----- Records provided -----

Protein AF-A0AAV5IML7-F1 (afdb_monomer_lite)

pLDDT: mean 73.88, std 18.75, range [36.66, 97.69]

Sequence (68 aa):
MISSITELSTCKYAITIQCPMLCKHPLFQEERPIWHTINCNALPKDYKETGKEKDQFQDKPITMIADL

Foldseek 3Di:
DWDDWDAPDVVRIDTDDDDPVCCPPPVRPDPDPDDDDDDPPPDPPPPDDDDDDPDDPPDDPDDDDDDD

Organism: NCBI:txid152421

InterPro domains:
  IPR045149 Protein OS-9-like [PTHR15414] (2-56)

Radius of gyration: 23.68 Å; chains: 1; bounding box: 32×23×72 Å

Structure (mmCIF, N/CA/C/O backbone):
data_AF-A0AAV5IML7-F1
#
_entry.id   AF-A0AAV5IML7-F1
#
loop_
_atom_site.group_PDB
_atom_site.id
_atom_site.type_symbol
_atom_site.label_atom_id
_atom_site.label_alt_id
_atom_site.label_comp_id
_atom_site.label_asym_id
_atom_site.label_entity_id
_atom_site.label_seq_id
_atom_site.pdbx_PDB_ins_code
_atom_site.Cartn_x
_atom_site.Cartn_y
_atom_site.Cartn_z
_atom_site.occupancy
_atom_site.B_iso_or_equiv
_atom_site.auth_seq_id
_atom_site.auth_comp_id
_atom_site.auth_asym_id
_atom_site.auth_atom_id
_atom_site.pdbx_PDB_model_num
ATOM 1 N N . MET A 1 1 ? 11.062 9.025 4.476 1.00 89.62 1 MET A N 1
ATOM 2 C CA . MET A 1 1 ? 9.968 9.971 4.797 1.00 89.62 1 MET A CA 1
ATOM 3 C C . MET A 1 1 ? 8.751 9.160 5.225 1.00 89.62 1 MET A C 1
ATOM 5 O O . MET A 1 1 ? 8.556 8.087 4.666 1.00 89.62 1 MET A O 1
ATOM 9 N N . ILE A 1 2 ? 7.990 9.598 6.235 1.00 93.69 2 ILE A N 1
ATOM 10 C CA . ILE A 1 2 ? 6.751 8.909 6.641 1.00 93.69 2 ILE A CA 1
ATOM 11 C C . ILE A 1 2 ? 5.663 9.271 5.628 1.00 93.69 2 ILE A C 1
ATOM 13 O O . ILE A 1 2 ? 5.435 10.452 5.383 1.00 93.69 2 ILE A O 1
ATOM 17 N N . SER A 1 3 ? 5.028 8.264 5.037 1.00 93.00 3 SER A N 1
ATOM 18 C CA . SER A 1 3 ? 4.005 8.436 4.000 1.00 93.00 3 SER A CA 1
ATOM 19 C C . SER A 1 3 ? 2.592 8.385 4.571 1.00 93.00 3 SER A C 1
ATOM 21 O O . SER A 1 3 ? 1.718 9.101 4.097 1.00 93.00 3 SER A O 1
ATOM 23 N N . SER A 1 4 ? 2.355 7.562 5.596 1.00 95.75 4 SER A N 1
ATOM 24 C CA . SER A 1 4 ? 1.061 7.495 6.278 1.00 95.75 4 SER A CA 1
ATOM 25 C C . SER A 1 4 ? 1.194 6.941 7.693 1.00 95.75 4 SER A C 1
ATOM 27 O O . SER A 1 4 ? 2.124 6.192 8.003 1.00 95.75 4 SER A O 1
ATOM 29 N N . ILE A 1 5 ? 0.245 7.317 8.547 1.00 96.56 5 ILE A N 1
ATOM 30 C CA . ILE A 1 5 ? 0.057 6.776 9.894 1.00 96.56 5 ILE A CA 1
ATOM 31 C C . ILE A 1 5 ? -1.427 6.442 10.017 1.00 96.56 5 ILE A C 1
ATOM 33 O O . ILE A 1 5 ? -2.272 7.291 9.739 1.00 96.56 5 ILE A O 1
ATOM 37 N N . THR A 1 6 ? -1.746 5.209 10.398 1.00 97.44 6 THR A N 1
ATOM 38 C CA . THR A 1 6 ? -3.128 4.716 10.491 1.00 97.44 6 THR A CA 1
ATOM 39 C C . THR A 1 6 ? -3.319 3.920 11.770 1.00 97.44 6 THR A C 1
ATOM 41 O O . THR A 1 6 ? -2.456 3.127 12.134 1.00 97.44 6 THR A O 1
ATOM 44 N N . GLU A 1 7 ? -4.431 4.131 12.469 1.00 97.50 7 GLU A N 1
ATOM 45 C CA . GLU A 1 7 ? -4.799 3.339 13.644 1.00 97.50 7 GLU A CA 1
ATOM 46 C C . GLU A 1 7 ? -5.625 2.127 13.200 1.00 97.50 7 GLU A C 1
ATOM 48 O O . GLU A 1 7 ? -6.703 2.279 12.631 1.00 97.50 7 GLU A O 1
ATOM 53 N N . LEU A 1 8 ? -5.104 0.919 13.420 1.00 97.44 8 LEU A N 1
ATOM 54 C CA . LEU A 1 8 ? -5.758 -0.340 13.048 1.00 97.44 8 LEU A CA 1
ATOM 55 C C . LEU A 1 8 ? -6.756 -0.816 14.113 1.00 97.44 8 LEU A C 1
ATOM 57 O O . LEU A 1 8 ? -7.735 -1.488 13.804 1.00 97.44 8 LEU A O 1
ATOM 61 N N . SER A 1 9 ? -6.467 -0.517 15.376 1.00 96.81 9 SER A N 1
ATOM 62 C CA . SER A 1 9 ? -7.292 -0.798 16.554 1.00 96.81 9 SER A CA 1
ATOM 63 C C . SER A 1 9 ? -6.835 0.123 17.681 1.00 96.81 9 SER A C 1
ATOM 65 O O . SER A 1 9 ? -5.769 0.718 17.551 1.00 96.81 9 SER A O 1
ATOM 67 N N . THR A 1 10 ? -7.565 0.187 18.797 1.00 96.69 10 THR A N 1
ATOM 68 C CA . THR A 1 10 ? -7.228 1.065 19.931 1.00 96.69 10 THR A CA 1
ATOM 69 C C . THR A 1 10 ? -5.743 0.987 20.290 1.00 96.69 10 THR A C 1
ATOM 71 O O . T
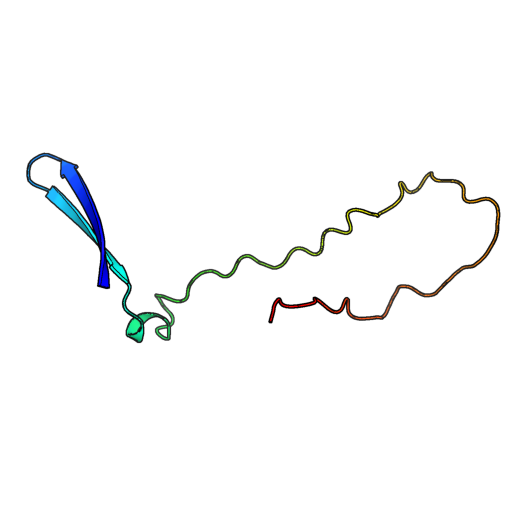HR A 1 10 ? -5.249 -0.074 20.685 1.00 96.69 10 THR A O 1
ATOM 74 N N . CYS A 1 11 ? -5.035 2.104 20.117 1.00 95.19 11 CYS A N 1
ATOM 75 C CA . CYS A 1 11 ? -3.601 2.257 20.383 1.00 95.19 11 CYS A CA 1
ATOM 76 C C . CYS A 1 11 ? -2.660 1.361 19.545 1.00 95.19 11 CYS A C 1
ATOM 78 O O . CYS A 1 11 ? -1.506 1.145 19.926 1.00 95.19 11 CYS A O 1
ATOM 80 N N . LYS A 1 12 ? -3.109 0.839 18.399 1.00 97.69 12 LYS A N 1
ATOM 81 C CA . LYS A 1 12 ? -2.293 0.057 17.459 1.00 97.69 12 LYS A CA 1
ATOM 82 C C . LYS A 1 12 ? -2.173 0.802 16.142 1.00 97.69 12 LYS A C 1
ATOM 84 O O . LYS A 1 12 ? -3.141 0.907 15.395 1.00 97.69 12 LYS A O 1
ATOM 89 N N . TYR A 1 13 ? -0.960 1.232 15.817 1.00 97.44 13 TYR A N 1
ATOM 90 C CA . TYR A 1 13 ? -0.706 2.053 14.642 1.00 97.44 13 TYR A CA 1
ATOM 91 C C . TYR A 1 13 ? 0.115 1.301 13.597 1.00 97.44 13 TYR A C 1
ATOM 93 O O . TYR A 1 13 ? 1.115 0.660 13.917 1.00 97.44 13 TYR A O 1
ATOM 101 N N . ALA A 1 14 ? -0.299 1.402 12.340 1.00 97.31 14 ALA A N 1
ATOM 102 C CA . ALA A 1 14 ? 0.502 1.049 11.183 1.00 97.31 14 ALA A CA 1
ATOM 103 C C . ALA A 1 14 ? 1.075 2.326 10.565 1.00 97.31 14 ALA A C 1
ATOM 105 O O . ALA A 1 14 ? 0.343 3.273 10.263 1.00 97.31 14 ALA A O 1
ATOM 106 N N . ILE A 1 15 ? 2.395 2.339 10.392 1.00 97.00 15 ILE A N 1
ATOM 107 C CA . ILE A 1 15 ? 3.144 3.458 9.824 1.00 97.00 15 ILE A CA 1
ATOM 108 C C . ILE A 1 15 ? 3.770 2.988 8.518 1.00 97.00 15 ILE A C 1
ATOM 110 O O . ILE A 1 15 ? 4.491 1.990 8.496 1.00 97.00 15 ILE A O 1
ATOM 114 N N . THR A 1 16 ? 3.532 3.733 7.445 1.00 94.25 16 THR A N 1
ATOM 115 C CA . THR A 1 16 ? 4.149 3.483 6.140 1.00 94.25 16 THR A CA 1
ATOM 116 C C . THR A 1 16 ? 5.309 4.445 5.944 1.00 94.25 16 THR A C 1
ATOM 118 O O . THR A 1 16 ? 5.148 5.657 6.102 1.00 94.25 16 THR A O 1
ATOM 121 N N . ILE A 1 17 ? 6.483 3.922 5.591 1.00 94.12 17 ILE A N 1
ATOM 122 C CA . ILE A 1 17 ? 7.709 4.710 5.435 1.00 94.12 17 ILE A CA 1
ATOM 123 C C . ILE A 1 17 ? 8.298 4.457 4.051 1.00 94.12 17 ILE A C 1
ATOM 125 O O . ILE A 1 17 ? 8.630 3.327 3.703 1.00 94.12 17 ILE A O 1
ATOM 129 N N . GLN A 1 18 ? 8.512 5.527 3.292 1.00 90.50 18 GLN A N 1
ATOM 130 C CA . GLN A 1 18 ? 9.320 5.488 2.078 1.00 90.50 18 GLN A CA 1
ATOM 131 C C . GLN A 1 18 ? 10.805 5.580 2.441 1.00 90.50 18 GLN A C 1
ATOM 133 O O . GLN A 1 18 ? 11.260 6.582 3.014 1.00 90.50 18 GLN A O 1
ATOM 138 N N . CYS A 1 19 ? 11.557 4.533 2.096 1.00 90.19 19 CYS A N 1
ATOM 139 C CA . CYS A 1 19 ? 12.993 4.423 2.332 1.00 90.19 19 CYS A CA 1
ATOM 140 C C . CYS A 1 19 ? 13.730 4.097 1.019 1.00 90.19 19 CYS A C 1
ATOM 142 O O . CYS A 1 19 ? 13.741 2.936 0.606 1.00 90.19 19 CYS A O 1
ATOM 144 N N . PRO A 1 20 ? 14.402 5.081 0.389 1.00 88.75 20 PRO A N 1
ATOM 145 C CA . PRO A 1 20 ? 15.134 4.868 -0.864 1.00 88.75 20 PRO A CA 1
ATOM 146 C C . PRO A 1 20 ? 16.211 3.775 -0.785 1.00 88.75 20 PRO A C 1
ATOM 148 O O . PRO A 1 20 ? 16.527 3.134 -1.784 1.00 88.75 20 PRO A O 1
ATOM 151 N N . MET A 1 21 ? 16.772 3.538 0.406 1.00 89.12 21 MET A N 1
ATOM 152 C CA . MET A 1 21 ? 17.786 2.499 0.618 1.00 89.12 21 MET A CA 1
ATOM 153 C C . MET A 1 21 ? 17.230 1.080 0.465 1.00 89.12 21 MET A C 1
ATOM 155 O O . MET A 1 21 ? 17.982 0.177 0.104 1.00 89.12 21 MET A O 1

-----

Restate word for word the lines above, beginning with the one that contains "ATOM 145 C CA" and ending with the last line.

* [Exercise output]:
ATOM 145 C CA . PRO A 1 20 ? 15.134 4.868 -0.864 1.00 88.75 20 PRO A CA 1
ATOM 146 C C . PRO A 1 20 ? 16.211 3.775 -0.785 1.00 88.75 20 PRO A C 1
ATOM 148 O O . PRO A 1 20 ? 16.527 3.134 -1.784 1.00 88.75 20 PRO A O 1
ATOM 151 N N . MET A 1 21 ? 16.772 3.538 0.406 1.00 89.12 21 MET A N 1
ATOM 152 C CA . MET A 1 21 ? 17.786 2.499 0.618 1.00 89.12 21 MET A CA 1
ATOM 153 C C . MET A 1 21 ? 17.230 1.080 0.465 1.00 89.12 21 MET A C 1
ATOM 155 O O . MET A 1 21 ? 17.982 0.177 0.104 1.00 89.12 21 MET A O 1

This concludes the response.